Menurut Rakyan, deradikalisasi mesti dilakukan, baik melalui pendekatan agama maupun non-agama. Untuk pendekatan agama, dapat dilakukan oleh mereka yang memiliki latar belakang keagamaan yang baik. Namun, untuk deradikalisasi narapidana terorisme, akan efektif jika program tersebut bersifat wajib diikuti, bukan pilihan (optional).
Untuk itu, BNPT dapat fokus pada program deradikalisasi bagi narapidana terorisme non-ideolog, seperti mantan kombatan atau orang-orang yang berfungsi sebagai pendukung. Selain jumlahnya banyak, yakni sekitar 90 persen dari total narapidana dan tahanan terorisme yang jumlahnya mencapai 600 orang, mereka dinilai akan lebih mudah diluruskan pemahaman agamanya.
Adapun sekitar 10 persen lainnya adalah narapidana terorisme yang termasuk dalam tingkat ideolog. Proses deradikalisasi terhadap mereka dinilai jauh lebih sulit dibandingkan kelompok non-ideolog.
Demikian pula ketika bebas dari lembaga pemasyarakatan, BNPT dapat bekerja sama dengan ulama dari pesantren setempat untuk merangkul mereka. Dengan demikian, selain lebih mudah dipantau, program radikalisasi juga terus berlanjut.
”Selama ini yang melakukan itu adalah lembaga swadaya masyarakat. Kalau pemerintah bisa menerapkan ini di semua provinsi, akan bagus karena pendekatan lunak itu kebanyakan sukses dilakukan di Indonesia. Dengan demikian, mereka tidak kembali lagi ke kelompoknya,” tutur Rakyan.
Secara terpisah, pengajar Fakultas Ilmu Sosial dan Politik Universitas Sebelas Maret, Aris Arif Mundayat, berpandangan, deradikalisasi melalui pendekatan agama dengan melibatkan ulama memang diperlukan. Namun, hal itu dinilai belum cukup.
Sebab, menurut Aris, para narapidana terorisme tersebut sebenarnya merupakan orang-orang yang terpinggirkan tidak hanya secara agama, tetapi sosial, politik, dan budaya. Dari penelitiannya, pelaku teror pada awalnya adalah masyarakat biasa yang bergaul dengan banyak orang. Namun, mereka kemudian tercerabut dari masyarakat sehingga hanya bergaul dengan kelompoknya.
”Deradikalisasi berarti mengajak kembali mereka kembali ke dunia yang multikultural dan plural.
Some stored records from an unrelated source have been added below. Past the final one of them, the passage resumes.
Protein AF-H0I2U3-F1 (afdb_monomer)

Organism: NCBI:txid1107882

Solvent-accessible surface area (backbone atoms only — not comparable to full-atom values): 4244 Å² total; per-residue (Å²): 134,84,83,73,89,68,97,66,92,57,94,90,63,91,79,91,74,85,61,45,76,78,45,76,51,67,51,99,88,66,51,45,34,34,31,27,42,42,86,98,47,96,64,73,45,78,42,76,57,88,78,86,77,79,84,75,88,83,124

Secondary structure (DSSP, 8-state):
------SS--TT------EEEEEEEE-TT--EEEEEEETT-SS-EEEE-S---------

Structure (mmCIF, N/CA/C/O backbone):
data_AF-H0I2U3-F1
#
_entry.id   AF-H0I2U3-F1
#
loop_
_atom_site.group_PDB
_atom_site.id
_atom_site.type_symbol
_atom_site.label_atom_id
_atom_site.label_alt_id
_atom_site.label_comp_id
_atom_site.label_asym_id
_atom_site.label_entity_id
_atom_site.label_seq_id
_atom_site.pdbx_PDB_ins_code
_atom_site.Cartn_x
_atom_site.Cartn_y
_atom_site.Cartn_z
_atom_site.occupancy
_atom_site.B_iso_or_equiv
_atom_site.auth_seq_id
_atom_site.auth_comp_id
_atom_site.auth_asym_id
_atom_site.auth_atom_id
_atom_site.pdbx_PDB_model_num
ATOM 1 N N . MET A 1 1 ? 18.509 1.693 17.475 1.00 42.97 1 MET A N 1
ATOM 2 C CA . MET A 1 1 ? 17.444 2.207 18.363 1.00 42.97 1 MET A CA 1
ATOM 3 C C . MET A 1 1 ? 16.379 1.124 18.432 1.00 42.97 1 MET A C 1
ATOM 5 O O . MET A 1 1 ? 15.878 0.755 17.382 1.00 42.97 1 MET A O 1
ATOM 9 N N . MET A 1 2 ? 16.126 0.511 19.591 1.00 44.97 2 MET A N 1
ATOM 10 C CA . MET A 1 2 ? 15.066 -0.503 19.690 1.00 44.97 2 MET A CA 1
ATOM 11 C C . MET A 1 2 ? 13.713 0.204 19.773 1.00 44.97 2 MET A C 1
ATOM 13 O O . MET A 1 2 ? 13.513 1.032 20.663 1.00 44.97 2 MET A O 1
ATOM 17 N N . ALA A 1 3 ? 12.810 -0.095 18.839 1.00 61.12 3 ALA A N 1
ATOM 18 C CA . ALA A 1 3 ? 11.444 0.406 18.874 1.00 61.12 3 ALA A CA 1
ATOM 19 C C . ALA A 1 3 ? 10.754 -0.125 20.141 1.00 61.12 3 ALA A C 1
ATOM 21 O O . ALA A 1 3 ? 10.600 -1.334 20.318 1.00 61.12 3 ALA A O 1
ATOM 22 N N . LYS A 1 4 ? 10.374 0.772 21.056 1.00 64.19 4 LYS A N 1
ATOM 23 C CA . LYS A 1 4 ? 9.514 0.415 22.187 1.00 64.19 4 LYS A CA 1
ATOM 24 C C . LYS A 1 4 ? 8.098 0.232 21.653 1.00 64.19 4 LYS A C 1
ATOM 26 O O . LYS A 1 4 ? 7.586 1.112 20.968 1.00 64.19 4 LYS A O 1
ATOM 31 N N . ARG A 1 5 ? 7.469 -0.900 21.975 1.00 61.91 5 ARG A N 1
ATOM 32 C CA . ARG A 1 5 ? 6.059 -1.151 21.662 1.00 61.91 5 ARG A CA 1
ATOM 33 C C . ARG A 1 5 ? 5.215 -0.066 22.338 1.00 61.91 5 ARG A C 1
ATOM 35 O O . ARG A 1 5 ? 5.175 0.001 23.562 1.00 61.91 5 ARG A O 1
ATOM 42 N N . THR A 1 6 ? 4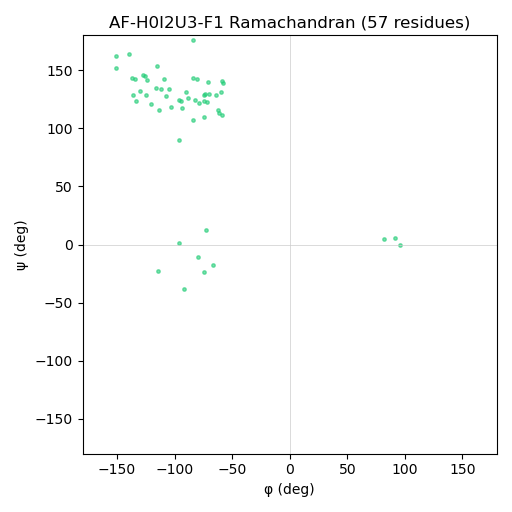.610 0.800 21.536 1.00 65.62 6 THR A N 1
ATOM 43 C CA . THR A 1 6 ? 3.667 1.830 21.985 1.00 65.62 6 THR A CA 1
ATOM 44 C C . THR A 1 6 ? 2.270 1.221 22.119 1.00 65.62 6 THR A C 1
ATOM 46 O O . THR A 1 6 ? 1.893 0.339 21.347 1.00 65.62 6 THR A O 1
ATOM 49 N N . GLU A 1 7 ? 1.511 1.662 23.124 1.00 75.75 7 GLU A N 1
ATOM 50 C CA . GLU A 1 7 ? 0.128 1.227 23.361 1.00 75.75 7 GLU A CA 1
ATOM 51 C C . GLU A 1 7 ? -0.886 1.940 22.453 1.00 75.75 7 GLU A C 1
ATOM 53 O O . GLU A 1 7 ? -2.049 1.542 22.397 1.00 75.75 7 GLU A O 1
ATOM 58 N N . LYS A 1 8 ? -0.467 2.995 21.740 1.00 84.75 8 LYS A N 1
ATOM 59 C CA . LYS A 1 8 ? -1.327 3.792 20.858 1.00 84.75 8 LYS A CA 1
ATOM 60 C C . LYS A 1 8 ? -0.650 4.051 19.516 1.00 84.75 8 LYS A C 1
ATOM 62 O O . LYS A 1 8 ? 0.557 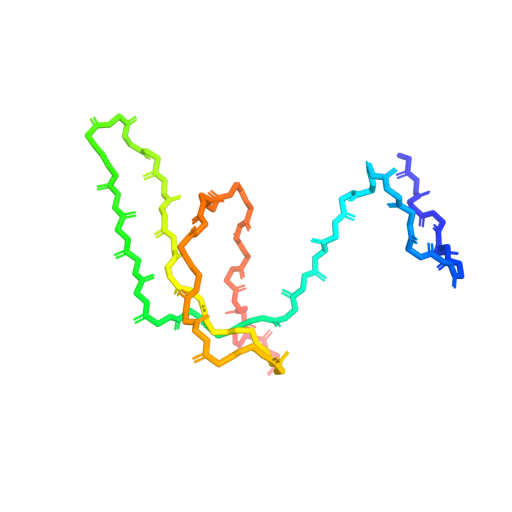4.274 19.445 1.00 84.75 8 LYS A O 1
ATOM 67 N N . ILE A 1 9 ? -1.449 4.031 18.455 1.00 85.12 9 ILE A N 1
ATOM 68 C CA . ILE A 1 9 ? -1.027 4.476 17.126 1.00 85.12 9 ILE A CA 1
ATOM 69 C C . ILE A 1 9 ? -1.160 5.998 17.098 1.00 85.12 9 ILE A C 1
ATOM 71 O O . ILE A 1 9 ? -2.237 6.526 17.380 1.00 85.12 9 ILE A O 1
ATOM 75 N N . GLU A 1 10 ? -0.074 6.692 16.772 1.00 90.38 10 GLU A N 1
ATOM 76 C CA . GLU A 1 10 ? -0.029 8.153 16.701 1.00 90.38 10 GLU A CA 1
ATOM 77 C C . GLU A 1 10 ? 0.225 8.623 15.265 1.00 90.38 10 GLU A C 1
ATOM 79 O O . 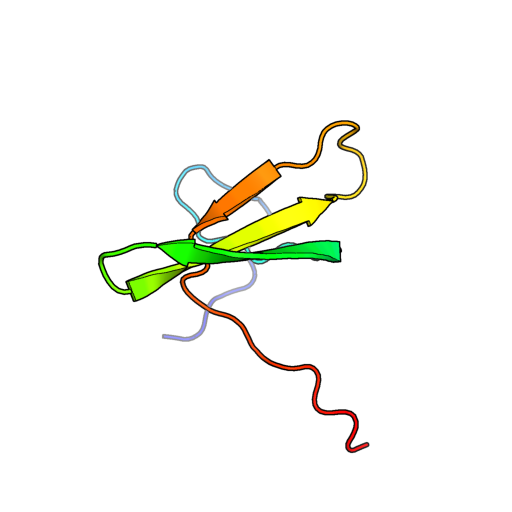GLU A 1 10 ? 0.826 7.920 14.448 1.00 90.38 10 GLU A O 1
ATOM 84 N N . ILE A 1 11 ? -0.236 9.836 14.949 1.00 90.62 11 ILE A N 1
ATOM 85 C CA . ILE A 1 11 ? -0.005 10.452 13.639 1.00 90.62 11 ILE A CA 1
ATOM 86 C C . ILE A 1 11 ? 1.500 10.681 13.456 1.00 90.62 11 ILE A C 1
ATOM 88 O O . ILE A 1 11 ? 2.143 11.292 14.306 1.00 90.62 11 ILE A O 1
ATOM 92 N N . GLY A 1 12 ? 2.039 10.215 12.328 1.00 89.06 12 GLY A N 1
ATOM 93 C CA . GLY A 1 12 ? 3.460 10.333 11.986 1.00 89.06 12 GLY A CA 1
ATOM 94 C C . GLY A 1 12 ? 4.308 9.104 12.326 1.00 89.06 12 GLY A C 1
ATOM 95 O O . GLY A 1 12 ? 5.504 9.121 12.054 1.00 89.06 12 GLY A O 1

Kalau pendekatannya hanya agama, itu hanya sebagian,” kata Aris.
Oleh karena itu, pelibatan para ulama tidak hanya untuk memberikan pemahaman agama, tetapi juga untuk memberikan kenyataan dunia yang multikultural tersebut. Mereka harus dibawa kembali untuk berinteraksi dengan banyak orang.